The bayes system must accrue 500 spam, and 500 ham (nonspam) emails in it's
learning before it gets used in message scoring.

Via autolearn alone this will take quite some time. It also produces a
sub-optimal bayes database (at least a small amount of manual learning is
desirable to produce a well balanced bayes db)

I'd recommend getting some emails and feeding them to sa-learn to manually
train it... You can get to 500 of each much faster this way, and since you
are manually classifying them, you can feed many kinds of spam and ham that
SA ordinarily would not autolearn from because it didn't score strongly
enough to cross the learning threshold.

Re: Question regarding Bayes from a newbie [ In reply to ]

mkettler at evi-inc

Feb 17, 2004, 9:32 AM

Post #4 of 8 (954 views)

Permalink

At 11:05 AM 2/17/2004, Jason Novak wrote:
>I did, in fact notice that you need 200 mails of spam and ham.
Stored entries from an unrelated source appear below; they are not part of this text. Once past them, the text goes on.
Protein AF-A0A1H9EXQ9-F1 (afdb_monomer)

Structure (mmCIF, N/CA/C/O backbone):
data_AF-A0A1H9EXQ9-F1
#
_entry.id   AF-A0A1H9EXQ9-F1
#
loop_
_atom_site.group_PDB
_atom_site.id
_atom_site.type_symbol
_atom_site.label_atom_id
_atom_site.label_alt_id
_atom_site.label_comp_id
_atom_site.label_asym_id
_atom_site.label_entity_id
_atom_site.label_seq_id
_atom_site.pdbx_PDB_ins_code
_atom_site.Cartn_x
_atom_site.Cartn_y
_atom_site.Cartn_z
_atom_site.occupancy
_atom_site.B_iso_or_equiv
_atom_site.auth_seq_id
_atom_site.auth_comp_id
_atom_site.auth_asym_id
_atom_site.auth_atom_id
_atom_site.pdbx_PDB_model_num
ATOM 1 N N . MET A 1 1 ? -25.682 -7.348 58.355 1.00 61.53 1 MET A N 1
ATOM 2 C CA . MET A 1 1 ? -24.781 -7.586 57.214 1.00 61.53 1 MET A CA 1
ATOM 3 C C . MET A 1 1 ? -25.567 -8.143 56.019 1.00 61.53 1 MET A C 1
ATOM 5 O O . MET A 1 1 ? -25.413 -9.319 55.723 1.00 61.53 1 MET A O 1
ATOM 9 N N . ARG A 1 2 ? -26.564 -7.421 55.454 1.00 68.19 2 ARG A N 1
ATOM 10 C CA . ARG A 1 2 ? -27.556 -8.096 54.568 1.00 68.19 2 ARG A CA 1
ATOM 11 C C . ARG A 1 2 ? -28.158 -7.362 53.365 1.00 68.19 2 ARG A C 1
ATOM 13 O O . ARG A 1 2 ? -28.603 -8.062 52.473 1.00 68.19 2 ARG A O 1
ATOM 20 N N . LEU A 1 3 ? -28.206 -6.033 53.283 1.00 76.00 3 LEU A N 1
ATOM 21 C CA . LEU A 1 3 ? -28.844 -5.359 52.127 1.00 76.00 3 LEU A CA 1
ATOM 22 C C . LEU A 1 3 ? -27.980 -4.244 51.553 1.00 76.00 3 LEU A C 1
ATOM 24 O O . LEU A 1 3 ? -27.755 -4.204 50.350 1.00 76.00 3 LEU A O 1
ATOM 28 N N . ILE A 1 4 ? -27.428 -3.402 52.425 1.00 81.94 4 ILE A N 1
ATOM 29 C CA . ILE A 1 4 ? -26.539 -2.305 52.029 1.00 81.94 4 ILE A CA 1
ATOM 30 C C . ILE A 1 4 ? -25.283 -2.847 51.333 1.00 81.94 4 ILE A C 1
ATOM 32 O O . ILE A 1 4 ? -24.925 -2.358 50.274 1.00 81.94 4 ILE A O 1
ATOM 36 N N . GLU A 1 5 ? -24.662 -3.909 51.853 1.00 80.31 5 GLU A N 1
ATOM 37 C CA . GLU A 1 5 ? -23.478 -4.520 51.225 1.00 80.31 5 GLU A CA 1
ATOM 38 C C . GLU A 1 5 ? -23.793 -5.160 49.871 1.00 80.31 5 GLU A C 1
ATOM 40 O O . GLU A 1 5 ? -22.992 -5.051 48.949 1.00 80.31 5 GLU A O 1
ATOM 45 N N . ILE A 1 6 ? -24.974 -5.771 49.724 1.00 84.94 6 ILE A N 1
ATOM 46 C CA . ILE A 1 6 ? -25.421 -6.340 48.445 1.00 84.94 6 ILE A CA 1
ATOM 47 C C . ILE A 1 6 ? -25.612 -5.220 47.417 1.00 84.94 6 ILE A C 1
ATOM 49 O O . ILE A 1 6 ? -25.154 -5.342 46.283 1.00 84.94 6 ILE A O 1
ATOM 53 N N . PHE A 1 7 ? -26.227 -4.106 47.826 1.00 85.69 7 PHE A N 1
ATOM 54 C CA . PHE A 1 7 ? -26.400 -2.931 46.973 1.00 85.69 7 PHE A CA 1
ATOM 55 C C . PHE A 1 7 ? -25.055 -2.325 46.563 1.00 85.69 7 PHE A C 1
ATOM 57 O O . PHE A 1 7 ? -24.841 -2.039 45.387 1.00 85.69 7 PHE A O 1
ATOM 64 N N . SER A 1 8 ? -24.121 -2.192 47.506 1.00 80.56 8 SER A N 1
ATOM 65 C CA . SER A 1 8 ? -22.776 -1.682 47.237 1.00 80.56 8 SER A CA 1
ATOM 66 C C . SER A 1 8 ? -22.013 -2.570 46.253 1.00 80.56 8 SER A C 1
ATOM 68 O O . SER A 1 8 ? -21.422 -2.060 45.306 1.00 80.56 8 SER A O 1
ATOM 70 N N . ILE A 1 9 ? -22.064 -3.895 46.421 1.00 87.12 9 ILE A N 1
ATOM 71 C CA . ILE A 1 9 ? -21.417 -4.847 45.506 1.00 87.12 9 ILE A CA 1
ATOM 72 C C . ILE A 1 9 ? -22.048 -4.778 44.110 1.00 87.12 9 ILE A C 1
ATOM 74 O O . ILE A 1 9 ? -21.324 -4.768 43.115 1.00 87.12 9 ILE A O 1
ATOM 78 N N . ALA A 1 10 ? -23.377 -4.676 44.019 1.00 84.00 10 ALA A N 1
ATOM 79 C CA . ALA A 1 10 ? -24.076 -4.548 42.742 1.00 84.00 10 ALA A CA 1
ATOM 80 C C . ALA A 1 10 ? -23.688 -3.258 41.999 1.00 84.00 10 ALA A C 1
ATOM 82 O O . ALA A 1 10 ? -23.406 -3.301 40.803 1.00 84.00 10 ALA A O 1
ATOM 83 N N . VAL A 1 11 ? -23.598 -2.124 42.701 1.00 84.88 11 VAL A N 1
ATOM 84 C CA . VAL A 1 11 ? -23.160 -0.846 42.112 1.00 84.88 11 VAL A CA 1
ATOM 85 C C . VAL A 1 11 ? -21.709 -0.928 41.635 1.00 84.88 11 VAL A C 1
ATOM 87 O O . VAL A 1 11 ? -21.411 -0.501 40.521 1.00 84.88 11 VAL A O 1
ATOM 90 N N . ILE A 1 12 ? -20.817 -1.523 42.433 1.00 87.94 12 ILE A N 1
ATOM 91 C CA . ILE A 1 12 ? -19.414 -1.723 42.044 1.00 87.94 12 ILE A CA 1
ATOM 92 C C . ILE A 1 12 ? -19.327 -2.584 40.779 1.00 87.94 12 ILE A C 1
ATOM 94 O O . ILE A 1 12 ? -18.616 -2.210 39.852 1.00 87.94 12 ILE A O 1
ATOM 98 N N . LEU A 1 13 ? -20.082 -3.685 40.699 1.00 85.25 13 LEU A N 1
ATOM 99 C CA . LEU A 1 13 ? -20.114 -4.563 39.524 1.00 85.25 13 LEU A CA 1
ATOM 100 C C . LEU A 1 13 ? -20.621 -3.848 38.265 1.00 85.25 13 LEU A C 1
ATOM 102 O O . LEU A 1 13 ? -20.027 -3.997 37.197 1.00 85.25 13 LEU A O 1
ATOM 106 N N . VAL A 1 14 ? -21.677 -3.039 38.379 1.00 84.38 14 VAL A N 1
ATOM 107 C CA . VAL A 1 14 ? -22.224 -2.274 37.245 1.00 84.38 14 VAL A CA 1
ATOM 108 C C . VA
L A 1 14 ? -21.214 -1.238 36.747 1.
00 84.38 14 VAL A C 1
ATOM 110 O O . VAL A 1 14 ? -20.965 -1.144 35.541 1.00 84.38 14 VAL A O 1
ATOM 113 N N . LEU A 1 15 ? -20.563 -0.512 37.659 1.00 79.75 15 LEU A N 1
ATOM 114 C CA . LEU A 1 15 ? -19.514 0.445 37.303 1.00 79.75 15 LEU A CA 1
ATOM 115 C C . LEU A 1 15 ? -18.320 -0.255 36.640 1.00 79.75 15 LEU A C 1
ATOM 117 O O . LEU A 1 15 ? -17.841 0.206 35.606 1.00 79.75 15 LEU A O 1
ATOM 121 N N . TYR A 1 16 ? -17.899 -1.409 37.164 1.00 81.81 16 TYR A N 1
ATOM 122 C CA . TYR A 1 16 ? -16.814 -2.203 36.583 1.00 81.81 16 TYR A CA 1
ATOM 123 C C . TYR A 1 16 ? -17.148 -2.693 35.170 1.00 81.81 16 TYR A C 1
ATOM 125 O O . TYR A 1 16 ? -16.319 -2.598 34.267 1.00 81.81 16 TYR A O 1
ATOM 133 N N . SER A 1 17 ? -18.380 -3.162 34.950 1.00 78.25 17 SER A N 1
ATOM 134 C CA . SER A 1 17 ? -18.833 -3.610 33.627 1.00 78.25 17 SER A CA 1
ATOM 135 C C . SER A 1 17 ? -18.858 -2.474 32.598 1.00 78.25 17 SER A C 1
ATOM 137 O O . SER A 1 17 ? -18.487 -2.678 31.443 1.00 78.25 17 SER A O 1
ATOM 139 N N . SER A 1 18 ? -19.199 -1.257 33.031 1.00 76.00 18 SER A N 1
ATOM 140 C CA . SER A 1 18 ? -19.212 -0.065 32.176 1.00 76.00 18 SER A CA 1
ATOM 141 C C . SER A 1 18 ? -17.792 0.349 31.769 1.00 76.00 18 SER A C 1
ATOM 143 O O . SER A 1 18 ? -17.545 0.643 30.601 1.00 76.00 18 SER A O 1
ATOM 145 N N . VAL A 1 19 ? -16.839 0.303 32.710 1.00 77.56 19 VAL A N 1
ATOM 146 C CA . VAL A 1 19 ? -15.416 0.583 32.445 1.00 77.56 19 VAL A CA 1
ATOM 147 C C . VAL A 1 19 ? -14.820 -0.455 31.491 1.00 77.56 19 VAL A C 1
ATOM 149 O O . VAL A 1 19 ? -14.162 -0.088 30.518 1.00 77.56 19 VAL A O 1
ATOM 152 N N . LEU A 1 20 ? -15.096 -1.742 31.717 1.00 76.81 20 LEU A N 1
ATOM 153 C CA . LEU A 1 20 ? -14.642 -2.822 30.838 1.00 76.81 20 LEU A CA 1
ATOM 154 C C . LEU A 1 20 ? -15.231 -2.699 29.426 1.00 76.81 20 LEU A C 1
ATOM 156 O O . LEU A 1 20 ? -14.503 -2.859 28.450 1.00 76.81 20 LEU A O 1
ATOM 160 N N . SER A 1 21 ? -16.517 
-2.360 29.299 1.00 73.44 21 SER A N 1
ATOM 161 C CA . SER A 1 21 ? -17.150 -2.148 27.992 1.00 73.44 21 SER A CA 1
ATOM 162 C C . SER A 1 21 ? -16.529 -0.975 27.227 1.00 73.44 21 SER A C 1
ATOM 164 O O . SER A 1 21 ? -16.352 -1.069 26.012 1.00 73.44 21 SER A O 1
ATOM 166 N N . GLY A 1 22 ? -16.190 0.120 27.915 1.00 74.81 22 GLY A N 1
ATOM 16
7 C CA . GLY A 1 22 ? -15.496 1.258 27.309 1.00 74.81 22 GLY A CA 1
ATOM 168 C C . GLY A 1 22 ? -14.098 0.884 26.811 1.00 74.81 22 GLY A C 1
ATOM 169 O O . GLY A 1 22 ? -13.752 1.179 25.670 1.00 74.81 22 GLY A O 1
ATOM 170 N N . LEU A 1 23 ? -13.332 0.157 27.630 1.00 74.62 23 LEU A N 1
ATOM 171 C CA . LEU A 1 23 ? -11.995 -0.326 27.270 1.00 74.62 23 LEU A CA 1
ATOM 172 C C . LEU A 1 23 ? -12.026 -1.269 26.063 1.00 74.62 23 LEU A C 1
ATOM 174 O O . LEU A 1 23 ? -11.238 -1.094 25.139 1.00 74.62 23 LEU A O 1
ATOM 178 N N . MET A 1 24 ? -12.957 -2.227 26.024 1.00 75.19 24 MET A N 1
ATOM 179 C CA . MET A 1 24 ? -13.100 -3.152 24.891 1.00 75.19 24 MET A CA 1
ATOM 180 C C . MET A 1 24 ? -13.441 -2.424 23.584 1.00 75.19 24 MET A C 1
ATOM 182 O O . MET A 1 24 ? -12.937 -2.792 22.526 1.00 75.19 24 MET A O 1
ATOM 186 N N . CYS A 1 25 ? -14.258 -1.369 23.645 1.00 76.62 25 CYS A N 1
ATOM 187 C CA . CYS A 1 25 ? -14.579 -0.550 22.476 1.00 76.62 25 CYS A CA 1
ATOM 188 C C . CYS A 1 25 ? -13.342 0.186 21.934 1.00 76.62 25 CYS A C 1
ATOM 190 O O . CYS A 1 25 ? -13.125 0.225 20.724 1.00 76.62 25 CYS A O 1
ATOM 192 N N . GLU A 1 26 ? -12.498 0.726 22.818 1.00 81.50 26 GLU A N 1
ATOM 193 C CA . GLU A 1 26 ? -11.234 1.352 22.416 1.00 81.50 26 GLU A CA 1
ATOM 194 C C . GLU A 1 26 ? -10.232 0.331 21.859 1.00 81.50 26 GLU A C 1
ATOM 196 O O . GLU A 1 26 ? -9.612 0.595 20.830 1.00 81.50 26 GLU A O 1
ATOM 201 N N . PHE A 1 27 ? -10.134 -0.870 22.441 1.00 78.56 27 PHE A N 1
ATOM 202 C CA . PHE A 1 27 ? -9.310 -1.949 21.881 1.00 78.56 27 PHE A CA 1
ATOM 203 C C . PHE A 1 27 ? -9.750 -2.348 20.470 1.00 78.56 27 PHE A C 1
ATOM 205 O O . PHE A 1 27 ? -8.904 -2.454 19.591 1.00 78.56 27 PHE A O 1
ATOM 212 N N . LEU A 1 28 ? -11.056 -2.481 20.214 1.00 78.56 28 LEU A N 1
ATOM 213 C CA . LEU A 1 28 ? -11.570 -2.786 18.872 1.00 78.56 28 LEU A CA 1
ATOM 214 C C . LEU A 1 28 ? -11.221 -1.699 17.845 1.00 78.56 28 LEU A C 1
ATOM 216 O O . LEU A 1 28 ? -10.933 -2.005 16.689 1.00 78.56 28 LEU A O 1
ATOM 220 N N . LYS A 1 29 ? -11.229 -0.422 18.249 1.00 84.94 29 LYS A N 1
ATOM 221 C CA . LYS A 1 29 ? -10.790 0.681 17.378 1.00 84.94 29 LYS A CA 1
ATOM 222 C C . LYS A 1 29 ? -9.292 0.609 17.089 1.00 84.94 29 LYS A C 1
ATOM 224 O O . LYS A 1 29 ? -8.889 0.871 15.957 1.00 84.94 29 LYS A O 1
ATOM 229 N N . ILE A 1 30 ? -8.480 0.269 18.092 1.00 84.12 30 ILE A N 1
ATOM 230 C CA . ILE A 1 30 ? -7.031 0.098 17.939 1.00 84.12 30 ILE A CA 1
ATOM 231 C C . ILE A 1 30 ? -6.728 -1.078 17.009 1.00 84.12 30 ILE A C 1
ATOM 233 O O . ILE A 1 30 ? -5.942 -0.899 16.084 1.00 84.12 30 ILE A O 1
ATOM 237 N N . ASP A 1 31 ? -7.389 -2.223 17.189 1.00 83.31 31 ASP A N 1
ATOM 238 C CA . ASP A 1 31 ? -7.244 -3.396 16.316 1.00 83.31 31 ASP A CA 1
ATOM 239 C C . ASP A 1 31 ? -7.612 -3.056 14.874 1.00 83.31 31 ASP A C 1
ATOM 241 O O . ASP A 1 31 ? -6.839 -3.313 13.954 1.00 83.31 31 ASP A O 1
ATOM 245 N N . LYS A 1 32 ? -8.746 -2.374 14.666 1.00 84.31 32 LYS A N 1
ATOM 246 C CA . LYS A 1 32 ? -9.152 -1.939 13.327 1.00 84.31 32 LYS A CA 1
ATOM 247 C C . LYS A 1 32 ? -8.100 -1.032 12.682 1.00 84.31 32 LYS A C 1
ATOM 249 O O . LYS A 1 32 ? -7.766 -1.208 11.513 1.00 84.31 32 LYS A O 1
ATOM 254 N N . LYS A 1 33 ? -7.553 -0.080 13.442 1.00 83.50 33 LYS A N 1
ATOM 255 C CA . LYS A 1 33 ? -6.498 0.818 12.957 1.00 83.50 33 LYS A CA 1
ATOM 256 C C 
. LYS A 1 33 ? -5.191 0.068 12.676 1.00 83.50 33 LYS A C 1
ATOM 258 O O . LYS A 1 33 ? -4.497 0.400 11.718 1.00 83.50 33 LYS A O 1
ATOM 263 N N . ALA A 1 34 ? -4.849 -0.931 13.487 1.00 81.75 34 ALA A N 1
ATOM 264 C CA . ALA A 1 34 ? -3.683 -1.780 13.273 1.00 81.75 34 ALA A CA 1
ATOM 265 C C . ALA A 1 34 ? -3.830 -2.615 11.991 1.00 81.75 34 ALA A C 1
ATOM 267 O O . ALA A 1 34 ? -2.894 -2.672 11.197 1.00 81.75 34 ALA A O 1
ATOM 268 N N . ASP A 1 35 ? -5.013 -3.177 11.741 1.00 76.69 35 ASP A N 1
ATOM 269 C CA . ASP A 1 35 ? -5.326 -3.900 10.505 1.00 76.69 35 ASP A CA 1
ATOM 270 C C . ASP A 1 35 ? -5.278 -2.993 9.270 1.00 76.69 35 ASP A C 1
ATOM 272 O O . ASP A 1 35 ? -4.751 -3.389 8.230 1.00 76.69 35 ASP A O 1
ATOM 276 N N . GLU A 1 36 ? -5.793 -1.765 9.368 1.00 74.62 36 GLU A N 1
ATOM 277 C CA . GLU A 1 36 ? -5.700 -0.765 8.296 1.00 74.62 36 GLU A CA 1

But how do
>you know where Bayes is at with the amount of spam/ham it's analyzed?

sa-learn --dump magic

Re: Question regarding Bayes from a newbie [ In reply to ]

jason at sheffieldave

Feb 17, 2004, 9:55 AM

Post #5 of 8 (960 views)

Permalink

Hi Matt,

I ran that...

What number(s) am I looking at?

0.000 0 2 0 non-token data: bayes db version
0.000 0 16 0 non-token data: nspam
0.000 0 232 0 non-token data: nham
0.000 0 13091 0 non-token data: ntokens
0.000 0 1076618946 0 non-token data: oldest atime
0.000 0 1077035539 0 non-token data: newest atime
0.000 0 0 0 non-token data: last journal
sync atime
0.000 0 0 0 non-token data: last expiry atime
0.000 0 0 0 non-token data: last expire
atime delta
0.000 0 0 0 non-token data: last expire
reduction count

Thanks,

Jason

Matt Kettler wrote:

> At 11:05 AM 2/17/2004, Jason Novak wrote:
>
>> I did, in fact notice that you need 200 mails of spam and ham. But
>> how do you know where Bayes is at with the amount of spam/ham it's
>> analyzed?
>
>
> sa-learn --dump magic
>
>
>

Re: Question regarding Bayes from a newbie [ In reply to ]

jdow at earthlink

Feb 17, 2004, 10:08 AM

Post #6 of 8 (954 views)

Permalink

200 not 500.
{o.o}
----- Original Message -----
From: "Matt Kettler" <mkettler@evi-inc.com>

> At 10:35 AM 2/17/2004, Jason Novak wrote:
> >which I imagine that Bayes is learning? Any idea how to 'turn Bayes
> >on'? From what I see, this is constantly updating the files in
> >~/.spamassassin/bayes_*, but I don't think that spamassassin is utilizing
> >the rules it learned from these files.
> >
> >Any help clarifying this would be greatly appreciated.
>
> The bayes system must accrue 500 spam, and 500 ham (nonspam) emails in
it's
> learning before it gets used in message scoring.
>
> Via autolearn alone this will take quite some time. It also produces a
> sub-optimal bayes database (at least a small amount of manual learning is
> desirable to produce a well balanced bayes db)
>
> I'd recommend getting some emails and feeding them to sa-learn to manually
> train it... You can get to 500 of each much faster this way, and since you
> are manually classifying them, you can feed many kinds of spam and ham
that
> SA ordinarily would not autolearn from because it didn't score strongly
> enough to cross the learning threshold.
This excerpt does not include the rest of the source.